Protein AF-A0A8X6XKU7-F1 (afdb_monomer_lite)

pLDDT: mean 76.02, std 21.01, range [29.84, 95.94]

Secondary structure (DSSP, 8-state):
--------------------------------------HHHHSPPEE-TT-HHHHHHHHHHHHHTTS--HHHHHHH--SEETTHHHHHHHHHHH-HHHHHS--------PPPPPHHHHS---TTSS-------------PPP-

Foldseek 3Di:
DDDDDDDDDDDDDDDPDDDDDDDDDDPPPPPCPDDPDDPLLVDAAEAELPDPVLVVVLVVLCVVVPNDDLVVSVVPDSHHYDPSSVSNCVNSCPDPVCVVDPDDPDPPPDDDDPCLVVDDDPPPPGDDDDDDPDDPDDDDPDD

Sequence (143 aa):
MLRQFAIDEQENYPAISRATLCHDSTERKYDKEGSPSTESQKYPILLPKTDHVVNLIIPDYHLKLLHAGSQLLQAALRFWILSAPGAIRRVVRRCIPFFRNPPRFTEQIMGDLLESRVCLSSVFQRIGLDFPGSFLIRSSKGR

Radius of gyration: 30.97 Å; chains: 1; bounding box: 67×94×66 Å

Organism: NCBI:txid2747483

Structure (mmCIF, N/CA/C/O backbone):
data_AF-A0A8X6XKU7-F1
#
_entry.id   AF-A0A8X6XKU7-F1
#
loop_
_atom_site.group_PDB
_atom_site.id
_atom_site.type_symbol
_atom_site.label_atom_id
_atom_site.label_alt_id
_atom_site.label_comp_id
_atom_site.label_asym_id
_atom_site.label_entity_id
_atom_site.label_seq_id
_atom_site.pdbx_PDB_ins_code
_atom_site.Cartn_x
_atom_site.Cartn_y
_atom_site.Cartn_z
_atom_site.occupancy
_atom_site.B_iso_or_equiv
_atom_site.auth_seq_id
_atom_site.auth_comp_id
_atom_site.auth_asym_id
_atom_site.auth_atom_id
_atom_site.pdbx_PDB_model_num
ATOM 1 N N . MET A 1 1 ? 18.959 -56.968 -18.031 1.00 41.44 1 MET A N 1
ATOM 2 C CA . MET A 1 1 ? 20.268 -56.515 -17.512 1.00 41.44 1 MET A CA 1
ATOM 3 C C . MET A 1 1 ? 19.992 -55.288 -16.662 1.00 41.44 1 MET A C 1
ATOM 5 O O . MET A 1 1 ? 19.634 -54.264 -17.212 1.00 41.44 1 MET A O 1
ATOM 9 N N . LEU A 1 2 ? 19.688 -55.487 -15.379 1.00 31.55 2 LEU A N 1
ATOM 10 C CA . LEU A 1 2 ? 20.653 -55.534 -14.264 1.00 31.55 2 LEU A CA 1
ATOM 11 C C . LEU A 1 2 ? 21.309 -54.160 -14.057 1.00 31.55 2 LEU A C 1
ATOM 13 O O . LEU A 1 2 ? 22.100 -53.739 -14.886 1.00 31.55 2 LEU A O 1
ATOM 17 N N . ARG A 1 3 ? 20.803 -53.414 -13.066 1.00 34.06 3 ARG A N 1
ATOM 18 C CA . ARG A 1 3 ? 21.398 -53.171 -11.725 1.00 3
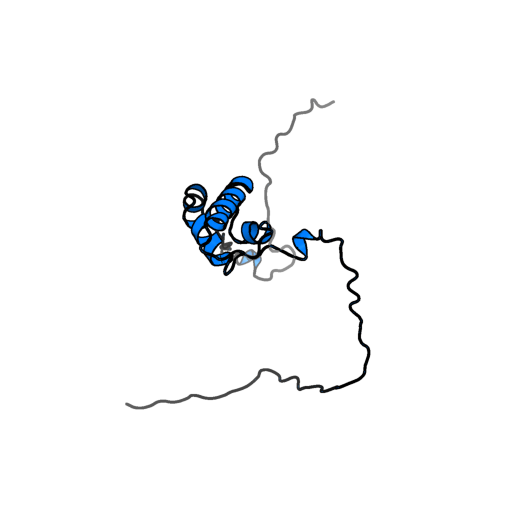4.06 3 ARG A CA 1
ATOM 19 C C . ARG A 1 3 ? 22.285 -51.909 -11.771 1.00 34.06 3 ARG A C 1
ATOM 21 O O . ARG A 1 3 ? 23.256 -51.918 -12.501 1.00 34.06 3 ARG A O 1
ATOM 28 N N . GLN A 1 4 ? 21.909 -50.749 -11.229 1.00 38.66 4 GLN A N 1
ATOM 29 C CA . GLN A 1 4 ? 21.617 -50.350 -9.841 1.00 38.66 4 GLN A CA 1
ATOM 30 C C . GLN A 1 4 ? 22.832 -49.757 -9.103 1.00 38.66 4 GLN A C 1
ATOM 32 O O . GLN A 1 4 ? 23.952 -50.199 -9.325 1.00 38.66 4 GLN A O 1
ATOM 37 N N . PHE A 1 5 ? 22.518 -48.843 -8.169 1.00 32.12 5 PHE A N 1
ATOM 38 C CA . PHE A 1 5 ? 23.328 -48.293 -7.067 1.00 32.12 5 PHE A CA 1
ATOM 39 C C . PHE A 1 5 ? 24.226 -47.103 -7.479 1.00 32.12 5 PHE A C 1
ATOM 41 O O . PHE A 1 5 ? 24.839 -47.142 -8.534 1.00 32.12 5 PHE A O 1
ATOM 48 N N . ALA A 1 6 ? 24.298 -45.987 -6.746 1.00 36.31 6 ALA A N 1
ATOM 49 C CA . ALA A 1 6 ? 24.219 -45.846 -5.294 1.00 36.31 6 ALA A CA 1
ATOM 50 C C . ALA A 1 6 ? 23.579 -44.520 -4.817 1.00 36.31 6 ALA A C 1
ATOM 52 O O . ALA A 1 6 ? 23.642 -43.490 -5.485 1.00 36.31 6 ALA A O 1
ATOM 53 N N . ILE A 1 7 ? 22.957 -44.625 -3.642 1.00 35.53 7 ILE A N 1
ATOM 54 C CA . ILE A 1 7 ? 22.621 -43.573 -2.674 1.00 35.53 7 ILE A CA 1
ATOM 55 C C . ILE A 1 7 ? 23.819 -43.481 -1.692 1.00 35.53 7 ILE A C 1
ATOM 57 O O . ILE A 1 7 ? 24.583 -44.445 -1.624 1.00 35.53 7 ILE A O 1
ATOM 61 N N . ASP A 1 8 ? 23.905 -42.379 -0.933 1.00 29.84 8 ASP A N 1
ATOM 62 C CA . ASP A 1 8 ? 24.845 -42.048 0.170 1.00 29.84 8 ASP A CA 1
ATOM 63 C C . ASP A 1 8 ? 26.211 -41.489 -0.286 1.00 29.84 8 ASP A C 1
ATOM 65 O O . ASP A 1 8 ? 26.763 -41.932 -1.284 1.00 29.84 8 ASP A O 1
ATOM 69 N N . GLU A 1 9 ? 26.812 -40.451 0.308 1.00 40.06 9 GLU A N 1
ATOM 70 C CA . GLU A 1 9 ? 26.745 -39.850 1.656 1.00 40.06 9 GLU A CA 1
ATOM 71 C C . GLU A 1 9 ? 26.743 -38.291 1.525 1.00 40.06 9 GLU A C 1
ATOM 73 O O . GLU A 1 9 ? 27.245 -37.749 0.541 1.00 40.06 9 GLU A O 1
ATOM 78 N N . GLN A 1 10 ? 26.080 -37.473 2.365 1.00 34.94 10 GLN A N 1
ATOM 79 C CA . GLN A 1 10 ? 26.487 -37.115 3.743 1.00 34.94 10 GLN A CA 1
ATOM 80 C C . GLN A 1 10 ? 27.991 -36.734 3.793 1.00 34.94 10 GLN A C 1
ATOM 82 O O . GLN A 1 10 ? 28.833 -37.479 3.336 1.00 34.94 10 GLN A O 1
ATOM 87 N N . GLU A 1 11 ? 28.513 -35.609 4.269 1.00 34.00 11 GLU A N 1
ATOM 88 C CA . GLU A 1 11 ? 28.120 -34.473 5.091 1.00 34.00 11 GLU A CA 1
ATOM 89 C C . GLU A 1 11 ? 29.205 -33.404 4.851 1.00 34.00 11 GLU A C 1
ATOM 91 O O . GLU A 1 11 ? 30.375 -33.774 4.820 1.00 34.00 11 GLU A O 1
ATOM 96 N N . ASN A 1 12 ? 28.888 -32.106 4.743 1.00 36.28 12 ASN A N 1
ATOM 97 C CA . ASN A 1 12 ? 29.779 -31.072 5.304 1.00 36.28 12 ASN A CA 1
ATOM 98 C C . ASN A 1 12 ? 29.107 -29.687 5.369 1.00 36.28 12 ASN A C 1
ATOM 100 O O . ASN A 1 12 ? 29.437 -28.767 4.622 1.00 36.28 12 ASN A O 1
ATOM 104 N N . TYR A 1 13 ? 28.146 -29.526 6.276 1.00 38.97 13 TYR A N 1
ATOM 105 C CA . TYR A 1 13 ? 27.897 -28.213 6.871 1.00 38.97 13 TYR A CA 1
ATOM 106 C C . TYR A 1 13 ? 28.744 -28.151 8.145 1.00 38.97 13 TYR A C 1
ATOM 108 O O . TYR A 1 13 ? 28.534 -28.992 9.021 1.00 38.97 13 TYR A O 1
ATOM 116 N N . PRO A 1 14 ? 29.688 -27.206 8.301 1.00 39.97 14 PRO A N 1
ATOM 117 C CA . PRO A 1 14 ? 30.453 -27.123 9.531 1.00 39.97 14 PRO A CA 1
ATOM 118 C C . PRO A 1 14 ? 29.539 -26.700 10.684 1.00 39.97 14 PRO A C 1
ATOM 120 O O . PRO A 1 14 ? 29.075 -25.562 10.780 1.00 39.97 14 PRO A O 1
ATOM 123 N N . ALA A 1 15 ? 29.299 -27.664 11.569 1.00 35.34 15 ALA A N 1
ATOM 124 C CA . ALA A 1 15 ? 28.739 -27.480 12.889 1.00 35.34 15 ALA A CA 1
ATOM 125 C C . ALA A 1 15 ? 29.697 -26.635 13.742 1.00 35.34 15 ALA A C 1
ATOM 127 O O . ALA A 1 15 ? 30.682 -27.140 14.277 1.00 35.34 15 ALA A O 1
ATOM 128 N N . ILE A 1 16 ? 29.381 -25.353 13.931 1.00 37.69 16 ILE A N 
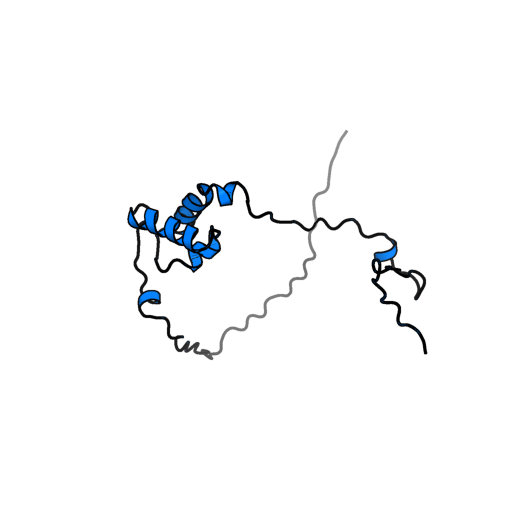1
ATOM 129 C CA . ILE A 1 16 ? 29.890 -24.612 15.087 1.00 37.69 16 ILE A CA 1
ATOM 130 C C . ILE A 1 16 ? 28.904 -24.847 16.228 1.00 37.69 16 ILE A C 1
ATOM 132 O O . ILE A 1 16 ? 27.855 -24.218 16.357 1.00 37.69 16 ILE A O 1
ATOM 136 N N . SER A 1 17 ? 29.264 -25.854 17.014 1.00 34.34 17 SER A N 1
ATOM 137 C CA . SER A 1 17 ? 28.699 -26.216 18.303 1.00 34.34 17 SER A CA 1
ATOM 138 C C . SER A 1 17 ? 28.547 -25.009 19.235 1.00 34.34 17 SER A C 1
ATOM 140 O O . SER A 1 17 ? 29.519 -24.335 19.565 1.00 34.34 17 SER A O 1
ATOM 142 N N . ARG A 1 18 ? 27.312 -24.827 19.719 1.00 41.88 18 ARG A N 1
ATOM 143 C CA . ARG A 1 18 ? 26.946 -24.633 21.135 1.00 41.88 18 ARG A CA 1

# # #

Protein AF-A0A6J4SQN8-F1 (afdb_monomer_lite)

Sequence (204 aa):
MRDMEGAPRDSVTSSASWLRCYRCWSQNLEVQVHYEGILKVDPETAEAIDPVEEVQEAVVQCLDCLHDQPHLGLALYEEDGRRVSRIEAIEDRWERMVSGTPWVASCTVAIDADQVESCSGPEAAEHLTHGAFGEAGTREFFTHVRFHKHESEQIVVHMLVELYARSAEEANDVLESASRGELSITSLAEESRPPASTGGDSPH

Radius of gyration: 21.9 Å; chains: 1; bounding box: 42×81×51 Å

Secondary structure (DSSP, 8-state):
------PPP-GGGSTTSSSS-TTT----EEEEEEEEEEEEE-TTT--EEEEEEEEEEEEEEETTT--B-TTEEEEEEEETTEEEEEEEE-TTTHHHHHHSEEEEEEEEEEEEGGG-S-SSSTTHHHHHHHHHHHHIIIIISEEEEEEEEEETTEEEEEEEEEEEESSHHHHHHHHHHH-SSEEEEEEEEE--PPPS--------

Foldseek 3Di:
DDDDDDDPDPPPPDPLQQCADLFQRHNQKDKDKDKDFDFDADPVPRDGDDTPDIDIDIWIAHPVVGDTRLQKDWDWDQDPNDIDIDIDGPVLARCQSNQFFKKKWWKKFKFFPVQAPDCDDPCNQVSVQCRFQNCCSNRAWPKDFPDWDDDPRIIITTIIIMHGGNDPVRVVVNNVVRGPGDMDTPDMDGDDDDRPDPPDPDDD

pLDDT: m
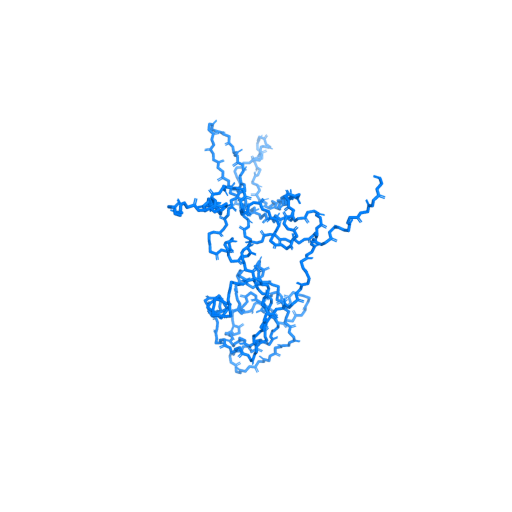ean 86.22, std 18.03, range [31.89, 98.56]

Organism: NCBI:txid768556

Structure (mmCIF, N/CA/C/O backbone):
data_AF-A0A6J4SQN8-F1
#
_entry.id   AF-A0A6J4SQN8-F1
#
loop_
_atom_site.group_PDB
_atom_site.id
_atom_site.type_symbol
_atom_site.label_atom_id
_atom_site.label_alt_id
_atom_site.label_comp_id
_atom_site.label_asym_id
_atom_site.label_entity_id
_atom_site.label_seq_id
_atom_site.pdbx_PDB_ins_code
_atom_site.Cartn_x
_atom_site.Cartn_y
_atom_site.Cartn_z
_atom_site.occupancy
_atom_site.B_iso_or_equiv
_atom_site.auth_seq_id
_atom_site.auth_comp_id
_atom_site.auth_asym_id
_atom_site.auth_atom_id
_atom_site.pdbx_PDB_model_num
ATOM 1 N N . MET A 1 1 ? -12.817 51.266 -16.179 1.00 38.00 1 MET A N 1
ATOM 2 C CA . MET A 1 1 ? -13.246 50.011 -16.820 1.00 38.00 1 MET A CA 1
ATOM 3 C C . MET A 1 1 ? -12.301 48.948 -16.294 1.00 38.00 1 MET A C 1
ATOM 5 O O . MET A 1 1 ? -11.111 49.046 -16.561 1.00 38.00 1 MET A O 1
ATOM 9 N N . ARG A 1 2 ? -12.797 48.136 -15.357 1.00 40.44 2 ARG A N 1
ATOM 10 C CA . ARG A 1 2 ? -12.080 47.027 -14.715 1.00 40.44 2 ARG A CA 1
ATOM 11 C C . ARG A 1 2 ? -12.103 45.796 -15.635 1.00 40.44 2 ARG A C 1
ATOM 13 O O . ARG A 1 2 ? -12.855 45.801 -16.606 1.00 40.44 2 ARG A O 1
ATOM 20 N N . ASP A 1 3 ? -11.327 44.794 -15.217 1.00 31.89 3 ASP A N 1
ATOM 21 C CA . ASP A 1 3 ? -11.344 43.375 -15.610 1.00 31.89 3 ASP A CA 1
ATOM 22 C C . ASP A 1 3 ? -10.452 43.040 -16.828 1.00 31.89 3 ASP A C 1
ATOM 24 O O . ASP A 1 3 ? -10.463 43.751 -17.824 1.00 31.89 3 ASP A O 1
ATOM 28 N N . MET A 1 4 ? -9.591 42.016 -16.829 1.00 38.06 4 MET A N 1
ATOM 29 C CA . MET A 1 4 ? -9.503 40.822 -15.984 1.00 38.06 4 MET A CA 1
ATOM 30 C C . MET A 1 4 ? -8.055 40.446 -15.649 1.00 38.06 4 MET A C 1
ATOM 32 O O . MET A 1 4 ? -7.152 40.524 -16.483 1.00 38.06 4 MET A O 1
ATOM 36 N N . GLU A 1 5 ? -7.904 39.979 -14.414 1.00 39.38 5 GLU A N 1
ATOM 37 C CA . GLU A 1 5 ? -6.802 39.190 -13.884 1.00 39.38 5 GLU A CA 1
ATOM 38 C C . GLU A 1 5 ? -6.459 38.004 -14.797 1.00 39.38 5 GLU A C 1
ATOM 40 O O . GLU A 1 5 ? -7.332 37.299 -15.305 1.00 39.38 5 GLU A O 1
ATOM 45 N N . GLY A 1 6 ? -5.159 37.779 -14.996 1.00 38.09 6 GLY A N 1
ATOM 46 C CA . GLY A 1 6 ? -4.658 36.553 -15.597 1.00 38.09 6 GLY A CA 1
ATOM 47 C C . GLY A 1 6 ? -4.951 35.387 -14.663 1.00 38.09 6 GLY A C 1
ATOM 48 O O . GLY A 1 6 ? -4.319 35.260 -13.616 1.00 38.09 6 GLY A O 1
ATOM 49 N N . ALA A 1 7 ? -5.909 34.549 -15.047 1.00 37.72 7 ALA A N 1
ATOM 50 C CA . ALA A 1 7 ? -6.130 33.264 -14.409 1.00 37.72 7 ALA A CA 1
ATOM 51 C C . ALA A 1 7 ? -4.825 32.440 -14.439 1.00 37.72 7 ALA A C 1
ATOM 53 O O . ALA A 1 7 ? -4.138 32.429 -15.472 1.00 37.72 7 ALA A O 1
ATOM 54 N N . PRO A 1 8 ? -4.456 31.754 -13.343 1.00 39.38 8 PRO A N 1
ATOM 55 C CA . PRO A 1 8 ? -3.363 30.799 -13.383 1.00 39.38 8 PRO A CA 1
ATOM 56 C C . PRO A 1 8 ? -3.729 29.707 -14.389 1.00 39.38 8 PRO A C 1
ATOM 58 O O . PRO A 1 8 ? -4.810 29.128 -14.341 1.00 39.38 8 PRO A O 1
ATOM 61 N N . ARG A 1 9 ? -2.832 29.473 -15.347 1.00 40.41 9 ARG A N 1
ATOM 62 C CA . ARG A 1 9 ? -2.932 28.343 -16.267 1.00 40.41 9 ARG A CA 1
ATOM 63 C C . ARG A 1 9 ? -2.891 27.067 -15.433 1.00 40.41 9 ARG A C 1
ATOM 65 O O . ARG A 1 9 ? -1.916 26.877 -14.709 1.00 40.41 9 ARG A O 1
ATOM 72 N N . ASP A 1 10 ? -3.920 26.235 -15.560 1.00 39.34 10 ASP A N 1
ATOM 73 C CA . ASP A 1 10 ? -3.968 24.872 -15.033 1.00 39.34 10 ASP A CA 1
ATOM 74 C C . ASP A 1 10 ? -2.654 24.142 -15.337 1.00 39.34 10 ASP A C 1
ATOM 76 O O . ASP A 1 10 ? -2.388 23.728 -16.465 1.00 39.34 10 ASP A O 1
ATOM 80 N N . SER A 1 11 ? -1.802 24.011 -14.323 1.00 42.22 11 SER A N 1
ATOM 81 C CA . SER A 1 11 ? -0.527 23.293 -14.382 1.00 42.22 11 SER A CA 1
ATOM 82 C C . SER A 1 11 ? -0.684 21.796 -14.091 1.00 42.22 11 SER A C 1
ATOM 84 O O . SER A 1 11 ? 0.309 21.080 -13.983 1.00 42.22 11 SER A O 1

# # #

### [Task]
Copy range, inclusive: the line holding "ATOM 46 C CA" to the line holding "ATOM 73 C CA". Reproduce exactly those lines of the records above and no others.

### [Task solution]
ATOM 46 C CA . GLY A 1 6 ? -4.658 36.553 -15.597 1.00 38.09 6 GLY A CA 1
ATOM 47 C C . GLY A 1 6 ? -4.951 35.387 -14.663 1.00 38.09 6 GLY A C 1
ATOM 48 O O . GLY A 1 6 ? -4.319 35.260 -13.616 1.00 38.09 6 GLY A O 1
ATOM 49 N N . ALA A 1 7 ? -5.909 34.549 -15.047 1.00 37.72 7 ALA A N 1
ATOM 50 C CA . ALA A 1 7 ? -6.130 33.264 -14.409 1.00 37.72 7 ALA A CA 1
ATOM 51 C C . ALA A 1 7 ? -4.825 32.440 -14.439 1.00 37.72 7 ALA A C 1
ATOM 53 O O . ALA A 1 7 ? -4.138 32.429 -15.472 1.00 37.72 7 ALA A O 1
ATOM 54 N N . PRO A 1 8 ? -4.456 31.754 -13.343 1.00 39.38 8 PRO A N 1
ATOM 55 C CA . PRO A 1 8 ? -3.363 30.799 -13.383 1.00 39.38 8 PRO A CA 1
ATOM 56 C C . PRO A 1 8 ? -3.729 29.707 -14.389 1.00 39.38 8 PRO A C 1
ATOM 58 O O . PRO A 1 8 ? -4.810 29.128 -14.341 1.00 39.38 8 PRO A O 1
ATOM 61 N N . ARG A 1 9 ? -2.832 29.473 -15.347 1.00 40.41 9 ARG A N 1
ATOM 62 C CA . ARG A 1 9 ? -2.932 28.343 -16.267 1.00 40.41 9 ARG A CA 1
ATOM 63 C C . ARG A 1 9 ? -2.891 27.067 -15.433 1.00 40.41 9 ARG A C 1
ATOM 65 O O . ARG A 1 9 ? -1.916 26.877 -14.709 1.00 40.41 9 ARG A O 1
ATOM 72 N N . ASP A 1 10 ? -3.920 26.235 -15.560 1.00 39.34 10 ASP A N 1
ATOM 73 C CA . ASP A 1 10 ? -3.968 24.872 -15.033 1.00 39.34 10 ASP A CA 1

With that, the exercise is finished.